* [MATERIALS PROVIDED]
::::
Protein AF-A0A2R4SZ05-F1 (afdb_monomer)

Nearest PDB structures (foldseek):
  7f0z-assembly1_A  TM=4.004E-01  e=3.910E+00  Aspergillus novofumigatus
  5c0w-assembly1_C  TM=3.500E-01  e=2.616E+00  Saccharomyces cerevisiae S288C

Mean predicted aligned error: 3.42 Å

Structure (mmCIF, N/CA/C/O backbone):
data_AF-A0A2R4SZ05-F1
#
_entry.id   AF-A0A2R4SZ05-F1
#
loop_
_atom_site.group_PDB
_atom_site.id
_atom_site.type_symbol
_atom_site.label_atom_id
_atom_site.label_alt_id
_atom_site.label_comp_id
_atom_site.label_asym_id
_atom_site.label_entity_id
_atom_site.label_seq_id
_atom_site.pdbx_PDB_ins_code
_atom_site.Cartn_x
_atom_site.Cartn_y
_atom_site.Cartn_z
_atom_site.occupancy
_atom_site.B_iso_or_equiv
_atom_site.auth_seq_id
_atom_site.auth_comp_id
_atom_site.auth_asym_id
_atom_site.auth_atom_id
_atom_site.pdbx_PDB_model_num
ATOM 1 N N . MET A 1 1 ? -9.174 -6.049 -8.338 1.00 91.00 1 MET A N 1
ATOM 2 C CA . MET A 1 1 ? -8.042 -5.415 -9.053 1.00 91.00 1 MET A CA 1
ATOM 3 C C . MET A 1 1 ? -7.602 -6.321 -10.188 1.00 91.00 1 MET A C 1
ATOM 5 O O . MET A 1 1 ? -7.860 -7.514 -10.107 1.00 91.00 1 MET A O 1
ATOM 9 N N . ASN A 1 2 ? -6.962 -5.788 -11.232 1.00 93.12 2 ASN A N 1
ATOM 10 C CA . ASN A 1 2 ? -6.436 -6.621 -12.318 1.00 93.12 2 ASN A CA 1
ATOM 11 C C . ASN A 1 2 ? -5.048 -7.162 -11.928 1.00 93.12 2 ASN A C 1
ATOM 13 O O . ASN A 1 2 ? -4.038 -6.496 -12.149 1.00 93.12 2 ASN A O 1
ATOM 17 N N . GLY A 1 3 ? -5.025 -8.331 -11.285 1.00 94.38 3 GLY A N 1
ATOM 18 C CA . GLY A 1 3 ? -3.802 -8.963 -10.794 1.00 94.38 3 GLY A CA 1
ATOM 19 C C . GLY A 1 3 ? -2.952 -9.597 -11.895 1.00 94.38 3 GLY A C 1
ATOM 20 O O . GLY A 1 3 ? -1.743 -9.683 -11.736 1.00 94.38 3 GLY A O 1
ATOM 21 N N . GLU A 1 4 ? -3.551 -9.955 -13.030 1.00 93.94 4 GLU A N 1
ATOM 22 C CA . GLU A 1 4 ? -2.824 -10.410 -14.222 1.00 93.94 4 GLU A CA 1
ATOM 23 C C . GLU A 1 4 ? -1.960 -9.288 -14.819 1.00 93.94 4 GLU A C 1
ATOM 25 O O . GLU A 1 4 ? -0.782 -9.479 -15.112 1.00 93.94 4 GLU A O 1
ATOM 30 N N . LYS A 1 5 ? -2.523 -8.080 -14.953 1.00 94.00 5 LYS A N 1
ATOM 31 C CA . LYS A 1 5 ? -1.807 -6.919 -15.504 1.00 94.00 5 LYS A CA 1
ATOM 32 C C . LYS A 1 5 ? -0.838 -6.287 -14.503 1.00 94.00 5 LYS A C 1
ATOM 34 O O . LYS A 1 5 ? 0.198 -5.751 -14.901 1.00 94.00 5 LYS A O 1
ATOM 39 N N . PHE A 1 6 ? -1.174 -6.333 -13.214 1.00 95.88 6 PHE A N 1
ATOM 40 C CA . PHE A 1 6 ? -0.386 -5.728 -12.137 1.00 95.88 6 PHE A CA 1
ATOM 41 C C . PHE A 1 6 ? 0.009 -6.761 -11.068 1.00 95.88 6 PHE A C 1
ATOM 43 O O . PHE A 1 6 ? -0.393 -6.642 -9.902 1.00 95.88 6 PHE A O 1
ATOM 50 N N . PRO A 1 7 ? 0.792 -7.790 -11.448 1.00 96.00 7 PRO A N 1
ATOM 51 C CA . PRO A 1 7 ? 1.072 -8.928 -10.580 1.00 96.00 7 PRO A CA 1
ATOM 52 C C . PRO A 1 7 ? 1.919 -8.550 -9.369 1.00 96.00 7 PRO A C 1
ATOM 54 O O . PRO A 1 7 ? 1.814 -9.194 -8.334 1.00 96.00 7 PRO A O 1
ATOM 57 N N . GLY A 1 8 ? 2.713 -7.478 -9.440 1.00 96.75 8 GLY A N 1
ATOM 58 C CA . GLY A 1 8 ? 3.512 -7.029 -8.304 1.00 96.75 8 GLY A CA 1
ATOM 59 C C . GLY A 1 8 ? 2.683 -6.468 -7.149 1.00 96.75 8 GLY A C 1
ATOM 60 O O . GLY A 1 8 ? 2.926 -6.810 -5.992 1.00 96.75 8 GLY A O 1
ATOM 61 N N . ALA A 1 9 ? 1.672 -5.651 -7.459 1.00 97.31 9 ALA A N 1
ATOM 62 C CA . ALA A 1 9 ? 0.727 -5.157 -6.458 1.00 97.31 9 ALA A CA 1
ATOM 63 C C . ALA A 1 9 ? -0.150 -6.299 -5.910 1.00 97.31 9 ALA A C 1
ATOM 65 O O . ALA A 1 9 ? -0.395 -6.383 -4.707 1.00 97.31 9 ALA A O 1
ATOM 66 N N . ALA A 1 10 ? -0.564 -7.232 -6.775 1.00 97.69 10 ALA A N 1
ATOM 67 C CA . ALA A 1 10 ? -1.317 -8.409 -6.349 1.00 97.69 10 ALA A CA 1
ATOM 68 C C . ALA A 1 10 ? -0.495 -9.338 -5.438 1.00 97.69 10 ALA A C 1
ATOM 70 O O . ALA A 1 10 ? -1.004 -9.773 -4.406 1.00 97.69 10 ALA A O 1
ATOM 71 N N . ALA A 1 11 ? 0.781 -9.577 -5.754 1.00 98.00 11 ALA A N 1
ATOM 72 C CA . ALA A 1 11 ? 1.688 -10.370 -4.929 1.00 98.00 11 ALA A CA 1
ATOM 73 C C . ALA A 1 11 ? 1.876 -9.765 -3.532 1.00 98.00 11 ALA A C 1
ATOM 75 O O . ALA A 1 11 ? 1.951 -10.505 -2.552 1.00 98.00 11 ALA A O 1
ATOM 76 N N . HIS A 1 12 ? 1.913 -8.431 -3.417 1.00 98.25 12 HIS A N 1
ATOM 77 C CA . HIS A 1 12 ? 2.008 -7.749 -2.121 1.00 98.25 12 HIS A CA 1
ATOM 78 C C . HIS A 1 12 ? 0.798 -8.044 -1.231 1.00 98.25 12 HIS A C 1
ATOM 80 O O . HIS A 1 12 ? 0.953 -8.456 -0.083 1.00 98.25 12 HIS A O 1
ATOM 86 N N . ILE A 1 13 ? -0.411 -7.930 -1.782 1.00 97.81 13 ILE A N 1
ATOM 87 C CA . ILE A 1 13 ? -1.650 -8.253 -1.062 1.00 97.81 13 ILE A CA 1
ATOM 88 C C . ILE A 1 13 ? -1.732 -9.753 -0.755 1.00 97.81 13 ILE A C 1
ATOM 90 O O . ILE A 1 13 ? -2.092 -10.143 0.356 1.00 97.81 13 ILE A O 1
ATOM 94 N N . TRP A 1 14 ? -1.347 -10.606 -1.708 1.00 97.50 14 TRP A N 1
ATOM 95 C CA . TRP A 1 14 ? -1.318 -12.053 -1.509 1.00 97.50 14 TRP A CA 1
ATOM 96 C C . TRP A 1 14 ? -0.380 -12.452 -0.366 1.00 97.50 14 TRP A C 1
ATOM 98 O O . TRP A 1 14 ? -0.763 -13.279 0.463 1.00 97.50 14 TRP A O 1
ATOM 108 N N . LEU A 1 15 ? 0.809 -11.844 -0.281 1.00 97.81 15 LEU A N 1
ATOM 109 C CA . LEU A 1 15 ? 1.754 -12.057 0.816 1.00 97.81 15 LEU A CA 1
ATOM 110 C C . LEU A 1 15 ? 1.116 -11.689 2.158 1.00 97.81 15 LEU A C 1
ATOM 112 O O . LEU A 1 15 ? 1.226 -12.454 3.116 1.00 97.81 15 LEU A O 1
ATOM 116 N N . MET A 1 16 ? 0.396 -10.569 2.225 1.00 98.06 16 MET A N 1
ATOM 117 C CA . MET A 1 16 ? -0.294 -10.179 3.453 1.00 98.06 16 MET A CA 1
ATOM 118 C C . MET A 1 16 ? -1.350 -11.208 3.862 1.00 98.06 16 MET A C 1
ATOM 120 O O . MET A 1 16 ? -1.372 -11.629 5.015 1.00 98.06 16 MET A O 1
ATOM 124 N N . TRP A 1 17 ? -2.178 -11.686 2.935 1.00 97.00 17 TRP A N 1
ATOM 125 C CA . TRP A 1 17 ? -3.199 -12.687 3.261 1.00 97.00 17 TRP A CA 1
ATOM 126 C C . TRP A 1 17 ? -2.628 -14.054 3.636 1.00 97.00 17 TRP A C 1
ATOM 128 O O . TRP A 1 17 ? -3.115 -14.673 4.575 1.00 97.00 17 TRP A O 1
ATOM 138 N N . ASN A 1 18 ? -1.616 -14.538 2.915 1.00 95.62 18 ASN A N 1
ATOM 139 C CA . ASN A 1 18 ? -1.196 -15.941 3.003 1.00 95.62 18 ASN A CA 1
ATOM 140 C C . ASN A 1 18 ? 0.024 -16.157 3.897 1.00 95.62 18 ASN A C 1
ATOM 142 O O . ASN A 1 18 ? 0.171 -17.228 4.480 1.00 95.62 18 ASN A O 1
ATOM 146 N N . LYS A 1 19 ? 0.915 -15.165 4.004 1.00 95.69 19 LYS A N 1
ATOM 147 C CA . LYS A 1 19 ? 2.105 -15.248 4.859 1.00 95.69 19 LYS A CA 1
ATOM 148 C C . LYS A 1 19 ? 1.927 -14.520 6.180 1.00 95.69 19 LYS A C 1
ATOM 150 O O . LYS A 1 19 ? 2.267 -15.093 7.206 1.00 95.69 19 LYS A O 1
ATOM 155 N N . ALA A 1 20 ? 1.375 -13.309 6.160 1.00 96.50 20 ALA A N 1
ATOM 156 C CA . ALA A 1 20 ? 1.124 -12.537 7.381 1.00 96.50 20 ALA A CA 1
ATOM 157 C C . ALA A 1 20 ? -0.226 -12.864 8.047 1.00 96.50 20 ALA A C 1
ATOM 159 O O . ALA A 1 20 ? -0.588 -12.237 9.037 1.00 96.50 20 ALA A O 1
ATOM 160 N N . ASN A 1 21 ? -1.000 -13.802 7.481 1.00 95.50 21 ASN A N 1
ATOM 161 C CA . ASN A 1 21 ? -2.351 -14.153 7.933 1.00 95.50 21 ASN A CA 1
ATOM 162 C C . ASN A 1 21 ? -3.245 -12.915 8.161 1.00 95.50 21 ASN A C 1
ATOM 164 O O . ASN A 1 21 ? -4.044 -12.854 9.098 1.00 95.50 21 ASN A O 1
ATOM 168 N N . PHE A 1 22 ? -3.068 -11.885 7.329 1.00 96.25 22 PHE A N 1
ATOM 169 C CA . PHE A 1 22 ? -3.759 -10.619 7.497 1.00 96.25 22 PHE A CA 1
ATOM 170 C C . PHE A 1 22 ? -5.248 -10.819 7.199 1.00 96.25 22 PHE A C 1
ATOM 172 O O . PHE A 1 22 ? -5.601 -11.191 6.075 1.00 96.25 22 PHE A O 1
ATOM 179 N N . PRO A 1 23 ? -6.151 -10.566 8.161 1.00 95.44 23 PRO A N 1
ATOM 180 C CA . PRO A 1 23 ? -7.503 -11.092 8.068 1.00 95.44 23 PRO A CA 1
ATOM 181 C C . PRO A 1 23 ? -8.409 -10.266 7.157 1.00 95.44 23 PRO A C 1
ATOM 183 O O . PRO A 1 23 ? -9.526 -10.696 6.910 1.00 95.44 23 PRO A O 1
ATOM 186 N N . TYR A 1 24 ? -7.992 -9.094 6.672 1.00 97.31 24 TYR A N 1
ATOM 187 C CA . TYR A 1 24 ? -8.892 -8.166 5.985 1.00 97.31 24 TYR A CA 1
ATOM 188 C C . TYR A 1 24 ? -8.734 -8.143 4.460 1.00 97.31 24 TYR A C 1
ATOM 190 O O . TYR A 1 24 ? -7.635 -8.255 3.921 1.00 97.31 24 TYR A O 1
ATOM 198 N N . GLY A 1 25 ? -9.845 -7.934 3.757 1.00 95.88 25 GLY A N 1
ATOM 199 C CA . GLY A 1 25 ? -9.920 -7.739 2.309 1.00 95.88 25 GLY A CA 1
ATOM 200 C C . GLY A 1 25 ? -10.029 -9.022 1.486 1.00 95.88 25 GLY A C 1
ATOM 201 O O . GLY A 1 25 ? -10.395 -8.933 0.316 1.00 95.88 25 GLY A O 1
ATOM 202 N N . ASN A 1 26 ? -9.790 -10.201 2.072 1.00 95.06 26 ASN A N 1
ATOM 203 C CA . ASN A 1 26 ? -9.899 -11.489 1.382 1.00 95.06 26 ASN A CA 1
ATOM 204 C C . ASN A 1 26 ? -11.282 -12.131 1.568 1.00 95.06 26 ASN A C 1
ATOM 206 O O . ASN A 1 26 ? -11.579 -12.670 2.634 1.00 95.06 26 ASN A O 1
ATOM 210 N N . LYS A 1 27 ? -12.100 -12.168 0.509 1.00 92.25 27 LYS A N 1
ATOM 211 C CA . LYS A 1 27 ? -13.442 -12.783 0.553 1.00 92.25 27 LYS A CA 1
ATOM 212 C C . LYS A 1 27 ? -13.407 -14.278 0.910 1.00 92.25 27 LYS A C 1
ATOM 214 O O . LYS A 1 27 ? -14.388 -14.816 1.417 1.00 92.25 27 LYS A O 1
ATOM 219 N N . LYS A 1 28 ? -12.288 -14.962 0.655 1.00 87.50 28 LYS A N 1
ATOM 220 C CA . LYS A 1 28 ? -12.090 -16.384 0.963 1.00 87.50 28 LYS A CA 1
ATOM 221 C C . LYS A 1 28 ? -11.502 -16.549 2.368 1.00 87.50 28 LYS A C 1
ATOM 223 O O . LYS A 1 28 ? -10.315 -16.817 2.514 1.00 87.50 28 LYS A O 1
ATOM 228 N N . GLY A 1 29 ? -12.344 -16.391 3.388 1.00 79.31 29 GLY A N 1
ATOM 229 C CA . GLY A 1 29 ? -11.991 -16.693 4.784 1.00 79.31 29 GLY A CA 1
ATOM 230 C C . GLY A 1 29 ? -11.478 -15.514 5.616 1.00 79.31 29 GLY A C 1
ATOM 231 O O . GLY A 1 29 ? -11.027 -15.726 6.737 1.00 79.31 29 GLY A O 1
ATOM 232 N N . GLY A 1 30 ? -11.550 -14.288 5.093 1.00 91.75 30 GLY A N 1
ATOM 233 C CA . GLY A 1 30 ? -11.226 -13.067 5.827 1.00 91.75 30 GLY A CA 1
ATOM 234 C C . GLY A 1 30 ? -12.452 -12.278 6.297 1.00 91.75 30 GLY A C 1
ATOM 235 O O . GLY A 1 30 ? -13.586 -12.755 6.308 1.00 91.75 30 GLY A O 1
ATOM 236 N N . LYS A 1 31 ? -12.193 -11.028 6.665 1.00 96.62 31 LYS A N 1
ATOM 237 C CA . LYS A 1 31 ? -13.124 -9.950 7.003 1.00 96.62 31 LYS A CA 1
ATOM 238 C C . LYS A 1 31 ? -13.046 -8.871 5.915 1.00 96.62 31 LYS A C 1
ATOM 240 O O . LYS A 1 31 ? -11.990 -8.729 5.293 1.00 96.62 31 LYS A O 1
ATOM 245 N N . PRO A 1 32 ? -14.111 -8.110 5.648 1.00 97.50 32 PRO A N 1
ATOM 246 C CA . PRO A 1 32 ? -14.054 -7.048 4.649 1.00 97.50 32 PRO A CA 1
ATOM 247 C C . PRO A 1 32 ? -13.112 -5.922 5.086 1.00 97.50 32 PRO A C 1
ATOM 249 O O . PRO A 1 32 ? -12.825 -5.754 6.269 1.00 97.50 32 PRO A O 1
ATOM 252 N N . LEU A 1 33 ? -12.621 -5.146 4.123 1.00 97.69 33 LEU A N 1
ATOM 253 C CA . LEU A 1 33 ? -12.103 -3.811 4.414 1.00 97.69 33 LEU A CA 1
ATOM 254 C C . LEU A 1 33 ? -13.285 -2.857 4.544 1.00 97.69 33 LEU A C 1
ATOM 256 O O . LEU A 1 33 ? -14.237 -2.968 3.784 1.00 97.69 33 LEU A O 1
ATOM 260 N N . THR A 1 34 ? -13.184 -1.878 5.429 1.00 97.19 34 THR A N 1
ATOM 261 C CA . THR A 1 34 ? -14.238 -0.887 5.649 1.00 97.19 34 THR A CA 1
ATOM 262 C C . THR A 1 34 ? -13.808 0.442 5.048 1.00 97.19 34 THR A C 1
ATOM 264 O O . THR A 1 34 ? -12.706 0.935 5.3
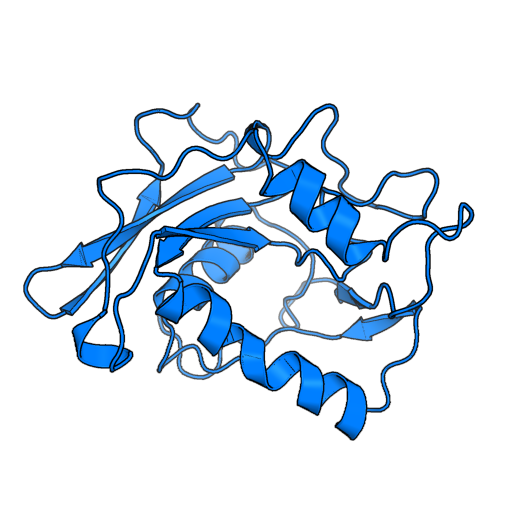17 1.00 97.19 34 THR A O 1
ATOM 267 N N . TYR A 1 35 ? -14.644 1.013 4.187 1.00 96.00 35 TYR A N 1
ATOM 268 C CA . TYR A 1 35 ? -14.341 2.221 3.436 1.00 96.00 35 TYR A CA 1
ATOM 269 C C . TYR A 1 35 ? -14.301 3.445 4.351 1.00 96.00 35 TYR A C 1
ATOM 271 O O . TYR A 1 35 ? -15.284 3.806 4.990 1.00 96.00 35 TYR A O 1
ATOM 279 N N . LEU A 1 36 ? -13.156 4.133 4.372 1.00 92.56 36 LEU A N 1
ATOM 280 C CA . LEU A 1 36 ? -12.953 5.320 5.212 1.00 92.56 36 LEU A CA 1
ATOM 281 C C . LEU A 1 36 ? -13.721 6.552 4.695 1.00 92.56 36 LEU A C 1
ATOM 283 O O . LEU A 1 36 ? -13.861 7.557 5.390 1.00 92.56 36 LEU A O 1
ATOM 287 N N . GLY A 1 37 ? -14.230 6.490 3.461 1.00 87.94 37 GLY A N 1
::::
* [ABOUT THIS EXERCISE]
Give back the exact lines above, running from the one that has "ATOM 253 C CA" through the one that has "ATOM 283 O O", with nothing added and no pictures.

* [ANSWER SPACE]
ATOM 253 C CA . LEU A 1 33 ? -12.103 -3.811 4.414 1.00 97.69 33 LEU A CA 1
ATOM 254 C C . LEU A 1 33 ? -13.285 -2.857 4.544 1.00 97.69 33 LEU A C 1
ATOM 256 O O . LEU A 1 33 ? -14.237 -2.968 3.784 1.00 97.69 33 LEU A O 1
ATOM 260 N N . THR A 1 34 ? -13.184 -1.878 5.429 1.00 97.19 34 THR A N 1
ATOM 261 C CA . THR A 1 34 ? -14.238 -0.887 5.649 1.00 97.19 34 THR A CA 1
ATOM 262 C C . THR A 1 34 ? -13.808 0.442 5.048 1.00 97.19 34 THR A C 1
ATOM 264 O O . THR A 1 34 ? -12.706 0.935 5.3
17 1.00 97.19 34 THR A O 1
ATOM 267 N N . TYR A 1 35 ? -14.644 1.013 4.187 1.00 96.00 35 TYR A N 1
ATOM 268 C CA . TYR A 1 35 ? -14.341 2.221 3.436 1.00 96.00 35 TYR A CA 1
ATOM 269 C C . TYR A 1 35 ? -14.301 3.445 4.351 1.00 96.00 35 TYR A C 1
ATOM 271 O O . TYR A 1 35 ? -15.284 3.806 4.990 1.00 96.00 35 TYR A O 1
ATOM 279 N N . LEU A 1 36 ? -13.156 4.133 4.372 1.00 92.56 36 LEU A N 1
ATOM 280 C CA . LEU A 1 36 ? -12.953 5.320 5.212 1.00 92.56 36 LEU A CA 1
ATOM 281 C C . LEU A 1 36 ? -13.721 6.552 4.695 1.00 92.56 36 LEU A C 1
ATOM 283 O O . LEU A 1 36 ? -13.861 7.557 5.390 1.00 92.56 36 LEU A O 1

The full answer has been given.